YOUR OBJECTIVE: Scan the entries below for the word "Tautomerase". Copy each line that has it.

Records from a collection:

================================

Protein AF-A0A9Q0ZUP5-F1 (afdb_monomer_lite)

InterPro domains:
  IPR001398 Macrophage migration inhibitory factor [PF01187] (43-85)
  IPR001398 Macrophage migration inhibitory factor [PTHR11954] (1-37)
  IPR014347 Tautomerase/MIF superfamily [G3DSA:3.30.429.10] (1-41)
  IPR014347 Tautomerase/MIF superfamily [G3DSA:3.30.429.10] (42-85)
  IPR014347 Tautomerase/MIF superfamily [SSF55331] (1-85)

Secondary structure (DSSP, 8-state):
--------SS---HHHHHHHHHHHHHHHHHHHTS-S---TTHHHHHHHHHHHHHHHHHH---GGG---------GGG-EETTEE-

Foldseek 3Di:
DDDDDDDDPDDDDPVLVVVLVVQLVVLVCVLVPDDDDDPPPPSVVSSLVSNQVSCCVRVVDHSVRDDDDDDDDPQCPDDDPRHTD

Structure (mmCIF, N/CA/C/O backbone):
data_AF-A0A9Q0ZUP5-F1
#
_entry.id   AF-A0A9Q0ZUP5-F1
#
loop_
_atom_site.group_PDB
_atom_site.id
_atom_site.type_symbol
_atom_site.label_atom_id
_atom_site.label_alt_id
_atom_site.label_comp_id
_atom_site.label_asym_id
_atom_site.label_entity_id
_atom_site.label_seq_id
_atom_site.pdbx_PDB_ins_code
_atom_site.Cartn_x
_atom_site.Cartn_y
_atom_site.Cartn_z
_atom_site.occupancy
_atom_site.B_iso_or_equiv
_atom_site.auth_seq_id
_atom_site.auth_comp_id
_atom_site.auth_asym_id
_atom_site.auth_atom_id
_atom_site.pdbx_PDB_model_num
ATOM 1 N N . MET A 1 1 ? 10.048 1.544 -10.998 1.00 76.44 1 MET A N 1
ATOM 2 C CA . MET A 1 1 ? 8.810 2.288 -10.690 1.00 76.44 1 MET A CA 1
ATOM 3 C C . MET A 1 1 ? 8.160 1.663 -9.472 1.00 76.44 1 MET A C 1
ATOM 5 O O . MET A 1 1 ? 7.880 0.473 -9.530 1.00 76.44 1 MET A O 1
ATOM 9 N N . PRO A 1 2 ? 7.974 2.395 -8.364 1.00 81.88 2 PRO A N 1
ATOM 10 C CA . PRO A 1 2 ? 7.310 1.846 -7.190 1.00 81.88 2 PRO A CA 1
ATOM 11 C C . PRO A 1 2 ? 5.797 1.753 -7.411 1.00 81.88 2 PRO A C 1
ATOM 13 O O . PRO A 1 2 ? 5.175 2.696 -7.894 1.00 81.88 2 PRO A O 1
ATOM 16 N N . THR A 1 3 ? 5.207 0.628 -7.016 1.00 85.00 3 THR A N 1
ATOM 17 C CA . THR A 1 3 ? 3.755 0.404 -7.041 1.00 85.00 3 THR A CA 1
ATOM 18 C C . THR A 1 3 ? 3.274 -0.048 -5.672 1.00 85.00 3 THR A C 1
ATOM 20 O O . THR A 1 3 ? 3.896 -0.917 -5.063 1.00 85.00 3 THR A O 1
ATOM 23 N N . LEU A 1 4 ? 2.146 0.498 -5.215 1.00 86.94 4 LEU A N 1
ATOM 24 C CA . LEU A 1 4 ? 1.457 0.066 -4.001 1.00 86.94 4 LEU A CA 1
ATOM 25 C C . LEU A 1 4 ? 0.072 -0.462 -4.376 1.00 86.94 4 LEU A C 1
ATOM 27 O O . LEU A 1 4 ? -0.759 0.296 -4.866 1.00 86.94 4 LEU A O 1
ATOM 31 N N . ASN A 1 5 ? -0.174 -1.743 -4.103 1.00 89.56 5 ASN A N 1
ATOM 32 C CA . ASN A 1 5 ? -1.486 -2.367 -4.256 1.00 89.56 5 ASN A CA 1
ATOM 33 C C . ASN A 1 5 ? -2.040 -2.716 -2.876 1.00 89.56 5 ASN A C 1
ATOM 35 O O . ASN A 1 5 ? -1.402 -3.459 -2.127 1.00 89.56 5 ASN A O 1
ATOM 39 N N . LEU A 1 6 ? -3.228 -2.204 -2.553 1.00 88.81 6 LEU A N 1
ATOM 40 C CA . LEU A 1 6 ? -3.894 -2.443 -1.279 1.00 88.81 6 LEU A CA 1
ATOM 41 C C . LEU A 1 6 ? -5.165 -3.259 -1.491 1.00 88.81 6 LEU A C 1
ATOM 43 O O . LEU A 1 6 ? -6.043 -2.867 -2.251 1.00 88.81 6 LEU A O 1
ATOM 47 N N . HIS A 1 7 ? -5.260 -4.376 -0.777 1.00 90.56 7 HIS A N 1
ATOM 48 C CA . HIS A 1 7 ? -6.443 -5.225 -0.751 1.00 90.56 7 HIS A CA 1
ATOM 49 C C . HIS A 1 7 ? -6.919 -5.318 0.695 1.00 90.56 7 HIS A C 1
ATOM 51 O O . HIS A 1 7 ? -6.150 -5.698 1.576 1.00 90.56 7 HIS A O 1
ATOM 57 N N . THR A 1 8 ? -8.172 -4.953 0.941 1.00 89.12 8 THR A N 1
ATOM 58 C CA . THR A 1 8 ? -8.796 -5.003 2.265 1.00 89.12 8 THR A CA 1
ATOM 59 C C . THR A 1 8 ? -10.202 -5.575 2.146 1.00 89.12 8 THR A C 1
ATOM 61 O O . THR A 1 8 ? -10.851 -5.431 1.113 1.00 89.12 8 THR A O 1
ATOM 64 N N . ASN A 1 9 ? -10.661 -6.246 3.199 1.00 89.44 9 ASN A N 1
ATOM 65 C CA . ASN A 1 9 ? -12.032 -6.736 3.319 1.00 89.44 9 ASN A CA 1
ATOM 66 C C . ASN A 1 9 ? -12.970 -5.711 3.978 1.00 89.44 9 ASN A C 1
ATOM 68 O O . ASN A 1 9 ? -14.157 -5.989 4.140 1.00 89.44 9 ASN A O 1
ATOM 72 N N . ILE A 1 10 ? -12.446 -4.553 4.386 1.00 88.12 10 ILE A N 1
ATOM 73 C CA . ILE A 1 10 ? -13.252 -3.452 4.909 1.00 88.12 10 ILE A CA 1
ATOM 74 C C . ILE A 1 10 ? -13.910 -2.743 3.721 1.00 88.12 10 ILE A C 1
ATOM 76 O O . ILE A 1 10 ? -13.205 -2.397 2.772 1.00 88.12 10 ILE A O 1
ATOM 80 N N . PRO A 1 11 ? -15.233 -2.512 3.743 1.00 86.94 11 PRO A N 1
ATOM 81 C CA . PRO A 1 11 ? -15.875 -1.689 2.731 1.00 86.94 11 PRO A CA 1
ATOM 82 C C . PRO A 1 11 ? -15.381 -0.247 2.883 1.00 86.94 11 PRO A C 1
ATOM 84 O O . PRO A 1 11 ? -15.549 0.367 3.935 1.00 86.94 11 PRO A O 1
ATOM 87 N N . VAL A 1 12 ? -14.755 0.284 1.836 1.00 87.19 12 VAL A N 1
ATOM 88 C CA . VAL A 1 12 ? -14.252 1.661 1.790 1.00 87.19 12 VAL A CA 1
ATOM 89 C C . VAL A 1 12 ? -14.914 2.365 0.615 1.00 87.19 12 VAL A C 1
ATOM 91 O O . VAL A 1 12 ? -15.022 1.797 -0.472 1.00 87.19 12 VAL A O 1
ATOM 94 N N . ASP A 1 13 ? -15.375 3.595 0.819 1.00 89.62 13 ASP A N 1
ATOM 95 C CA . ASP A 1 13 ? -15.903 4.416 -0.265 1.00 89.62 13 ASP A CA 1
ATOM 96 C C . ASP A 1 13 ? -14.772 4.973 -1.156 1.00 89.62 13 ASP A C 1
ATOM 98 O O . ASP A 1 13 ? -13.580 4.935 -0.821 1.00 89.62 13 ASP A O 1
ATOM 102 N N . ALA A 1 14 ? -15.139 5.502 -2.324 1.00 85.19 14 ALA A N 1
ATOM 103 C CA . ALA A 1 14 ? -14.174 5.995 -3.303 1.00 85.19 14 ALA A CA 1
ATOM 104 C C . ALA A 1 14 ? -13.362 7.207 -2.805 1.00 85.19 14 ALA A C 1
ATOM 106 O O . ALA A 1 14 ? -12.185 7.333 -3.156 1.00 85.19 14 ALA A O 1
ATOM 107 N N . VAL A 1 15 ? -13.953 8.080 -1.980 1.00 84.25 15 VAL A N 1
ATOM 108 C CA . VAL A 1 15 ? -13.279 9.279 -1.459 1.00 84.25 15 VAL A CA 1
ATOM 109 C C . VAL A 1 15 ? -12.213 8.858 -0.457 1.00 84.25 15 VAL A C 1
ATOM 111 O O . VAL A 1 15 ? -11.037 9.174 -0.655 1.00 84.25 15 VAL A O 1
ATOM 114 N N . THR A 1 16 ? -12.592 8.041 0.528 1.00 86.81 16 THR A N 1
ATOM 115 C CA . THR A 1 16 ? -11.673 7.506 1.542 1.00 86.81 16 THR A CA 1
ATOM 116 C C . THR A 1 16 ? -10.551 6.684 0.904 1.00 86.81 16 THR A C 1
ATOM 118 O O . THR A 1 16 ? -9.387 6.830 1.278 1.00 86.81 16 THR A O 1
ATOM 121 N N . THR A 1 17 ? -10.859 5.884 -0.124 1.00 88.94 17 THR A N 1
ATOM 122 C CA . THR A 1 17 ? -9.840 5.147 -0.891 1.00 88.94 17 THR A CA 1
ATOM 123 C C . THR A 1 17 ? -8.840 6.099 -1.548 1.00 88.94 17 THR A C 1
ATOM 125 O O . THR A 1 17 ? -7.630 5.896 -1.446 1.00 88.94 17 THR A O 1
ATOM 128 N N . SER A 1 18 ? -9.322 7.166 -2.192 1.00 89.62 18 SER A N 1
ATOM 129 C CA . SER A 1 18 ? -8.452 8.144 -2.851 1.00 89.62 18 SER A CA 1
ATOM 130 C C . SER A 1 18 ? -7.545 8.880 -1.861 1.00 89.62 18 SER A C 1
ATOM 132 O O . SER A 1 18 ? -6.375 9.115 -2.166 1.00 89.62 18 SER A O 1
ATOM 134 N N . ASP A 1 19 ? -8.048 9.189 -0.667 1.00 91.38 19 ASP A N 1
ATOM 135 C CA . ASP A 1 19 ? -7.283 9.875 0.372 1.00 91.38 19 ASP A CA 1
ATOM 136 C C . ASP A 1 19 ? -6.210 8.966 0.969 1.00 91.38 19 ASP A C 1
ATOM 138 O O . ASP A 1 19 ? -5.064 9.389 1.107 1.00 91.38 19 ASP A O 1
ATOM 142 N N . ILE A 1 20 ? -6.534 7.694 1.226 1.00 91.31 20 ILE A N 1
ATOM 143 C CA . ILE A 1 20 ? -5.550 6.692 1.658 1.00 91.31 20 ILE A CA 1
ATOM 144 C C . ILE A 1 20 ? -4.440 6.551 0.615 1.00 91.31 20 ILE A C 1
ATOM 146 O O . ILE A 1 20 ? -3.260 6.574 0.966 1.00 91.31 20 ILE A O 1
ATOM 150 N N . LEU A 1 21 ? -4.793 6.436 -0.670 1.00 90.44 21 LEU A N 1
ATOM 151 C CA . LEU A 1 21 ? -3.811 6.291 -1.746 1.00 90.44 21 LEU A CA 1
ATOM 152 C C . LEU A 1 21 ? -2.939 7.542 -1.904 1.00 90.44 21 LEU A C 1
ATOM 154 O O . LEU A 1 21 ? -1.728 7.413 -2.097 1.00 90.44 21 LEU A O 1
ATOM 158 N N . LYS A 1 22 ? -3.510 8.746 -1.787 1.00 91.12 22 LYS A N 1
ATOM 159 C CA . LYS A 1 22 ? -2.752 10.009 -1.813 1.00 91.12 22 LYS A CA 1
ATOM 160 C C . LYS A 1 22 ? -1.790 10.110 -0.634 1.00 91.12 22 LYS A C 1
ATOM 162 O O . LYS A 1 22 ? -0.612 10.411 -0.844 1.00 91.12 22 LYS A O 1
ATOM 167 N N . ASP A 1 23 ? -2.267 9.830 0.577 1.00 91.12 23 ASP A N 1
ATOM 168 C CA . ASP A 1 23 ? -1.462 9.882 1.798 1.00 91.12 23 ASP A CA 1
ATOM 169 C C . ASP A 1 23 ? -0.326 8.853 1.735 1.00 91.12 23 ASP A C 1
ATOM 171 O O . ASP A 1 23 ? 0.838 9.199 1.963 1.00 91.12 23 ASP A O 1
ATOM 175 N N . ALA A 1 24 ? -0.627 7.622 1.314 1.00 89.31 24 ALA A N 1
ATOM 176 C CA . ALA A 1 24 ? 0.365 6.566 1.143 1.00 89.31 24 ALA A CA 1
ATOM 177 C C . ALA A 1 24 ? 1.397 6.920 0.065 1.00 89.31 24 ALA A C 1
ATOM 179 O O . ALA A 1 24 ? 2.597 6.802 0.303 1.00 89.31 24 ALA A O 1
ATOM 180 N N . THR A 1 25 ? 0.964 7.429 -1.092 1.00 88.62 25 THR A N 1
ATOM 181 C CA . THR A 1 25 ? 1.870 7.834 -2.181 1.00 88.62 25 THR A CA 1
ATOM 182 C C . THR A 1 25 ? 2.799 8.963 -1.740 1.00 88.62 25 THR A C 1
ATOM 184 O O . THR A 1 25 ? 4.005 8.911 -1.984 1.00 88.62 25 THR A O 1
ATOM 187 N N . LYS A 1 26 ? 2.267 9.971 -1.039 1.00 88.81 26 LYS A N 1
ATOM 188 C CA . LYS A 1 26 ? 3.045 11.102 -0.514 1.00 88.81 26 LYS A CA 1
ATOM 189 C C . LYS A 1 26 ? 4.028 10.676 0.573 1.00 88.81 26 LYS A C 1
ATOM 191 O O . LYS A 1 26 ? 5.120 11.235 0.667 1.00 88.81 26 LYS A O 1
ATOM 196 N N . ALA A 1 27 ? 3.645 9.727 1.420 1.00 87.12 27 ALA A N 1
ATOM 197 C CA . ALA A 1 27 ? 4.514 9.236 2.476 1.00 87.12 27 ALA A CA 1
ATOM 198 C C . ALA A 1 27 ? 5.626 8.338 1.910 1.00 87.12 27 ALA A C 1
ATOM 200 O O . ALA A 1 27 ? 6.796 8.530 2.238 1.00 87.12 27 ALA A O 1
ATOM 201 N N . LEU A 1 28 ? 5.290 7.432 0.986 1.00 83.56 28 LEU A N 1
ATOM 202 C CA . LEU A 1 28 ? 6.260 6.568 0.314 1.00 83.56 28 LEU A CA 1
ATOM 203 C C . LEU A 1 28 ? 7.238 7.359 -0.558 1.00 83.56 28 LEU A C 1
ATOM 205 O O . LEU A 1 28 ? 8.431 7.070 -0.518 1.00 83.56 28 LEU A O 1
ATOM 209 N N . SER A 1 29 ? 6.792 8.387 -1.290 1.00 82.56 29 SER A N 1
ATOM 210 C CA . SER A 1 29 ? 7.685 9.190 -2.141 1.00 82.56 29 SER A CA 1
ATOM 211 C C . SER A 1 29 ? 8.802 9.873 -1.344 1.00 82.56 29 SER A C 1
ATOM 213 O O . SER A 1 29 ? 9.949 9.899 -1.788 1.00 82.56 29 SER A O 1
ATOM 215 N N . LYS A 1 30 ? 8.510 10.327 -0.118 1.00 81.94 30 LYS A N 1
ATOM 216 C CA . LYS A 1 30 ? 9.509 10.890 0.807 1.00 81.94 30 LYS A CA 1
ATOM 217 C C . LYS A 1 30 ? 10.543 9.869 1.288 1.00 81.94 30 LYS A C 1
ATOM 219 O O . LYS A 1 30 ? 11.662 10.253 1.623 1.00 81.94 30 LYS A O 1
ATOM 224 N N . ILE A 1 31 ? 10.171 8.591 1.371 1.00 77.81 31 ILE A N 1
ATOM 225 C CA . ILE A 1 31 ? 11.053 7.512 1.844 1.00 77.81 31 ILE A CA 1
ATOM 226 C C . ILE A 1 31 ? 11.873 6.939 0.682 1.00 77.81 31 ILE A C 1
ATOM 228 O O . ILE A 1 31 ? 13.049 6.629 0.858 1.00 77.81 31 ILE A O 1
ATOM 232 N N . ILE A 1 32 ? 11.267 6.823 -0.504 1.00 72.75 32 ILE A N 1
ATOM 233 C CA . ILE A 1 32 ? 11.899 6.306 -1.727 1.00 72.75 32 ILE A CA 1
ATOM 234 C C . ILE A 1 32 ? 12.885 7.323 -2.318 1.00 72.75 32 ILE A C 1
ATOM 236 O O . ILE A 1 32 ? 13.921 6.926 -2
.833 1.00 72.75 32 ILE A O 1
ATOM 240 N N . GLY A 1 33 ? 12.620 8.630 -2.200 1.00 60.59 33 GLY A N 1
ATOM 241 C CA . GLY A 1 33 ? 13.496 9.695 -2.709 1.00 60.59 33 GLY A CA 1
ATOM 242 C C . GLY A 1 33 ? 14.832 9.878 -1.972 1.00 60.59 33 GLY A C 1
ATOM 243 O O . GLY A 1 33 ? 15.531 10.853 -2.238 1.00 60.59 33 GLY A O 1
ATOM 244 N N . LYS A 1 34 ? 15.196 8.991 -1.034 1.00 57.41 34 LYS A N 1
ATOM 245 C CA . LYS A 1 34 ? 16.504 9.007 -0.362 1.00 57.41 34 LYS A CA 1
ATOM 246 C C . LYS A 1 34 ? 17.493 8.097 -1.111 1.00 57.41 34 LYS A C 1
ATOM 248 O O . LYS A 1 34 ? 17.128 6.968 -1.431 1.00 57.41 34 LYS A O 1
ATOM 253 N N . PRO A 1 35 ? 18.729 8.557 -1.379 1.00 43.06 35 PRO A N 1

================================

EXERCISE SOLUTION:
  IPR014347 Tautomerase/MIF superfamily [G3DSA:3.30.429.10] (1-41)
  IPR014347 Tautomerase/MIF superfamily [G3DSA:3.30.429.10] (42-85)
  IPR014347 Tautomerase/MIF superfamily [SSF55331] (1-85)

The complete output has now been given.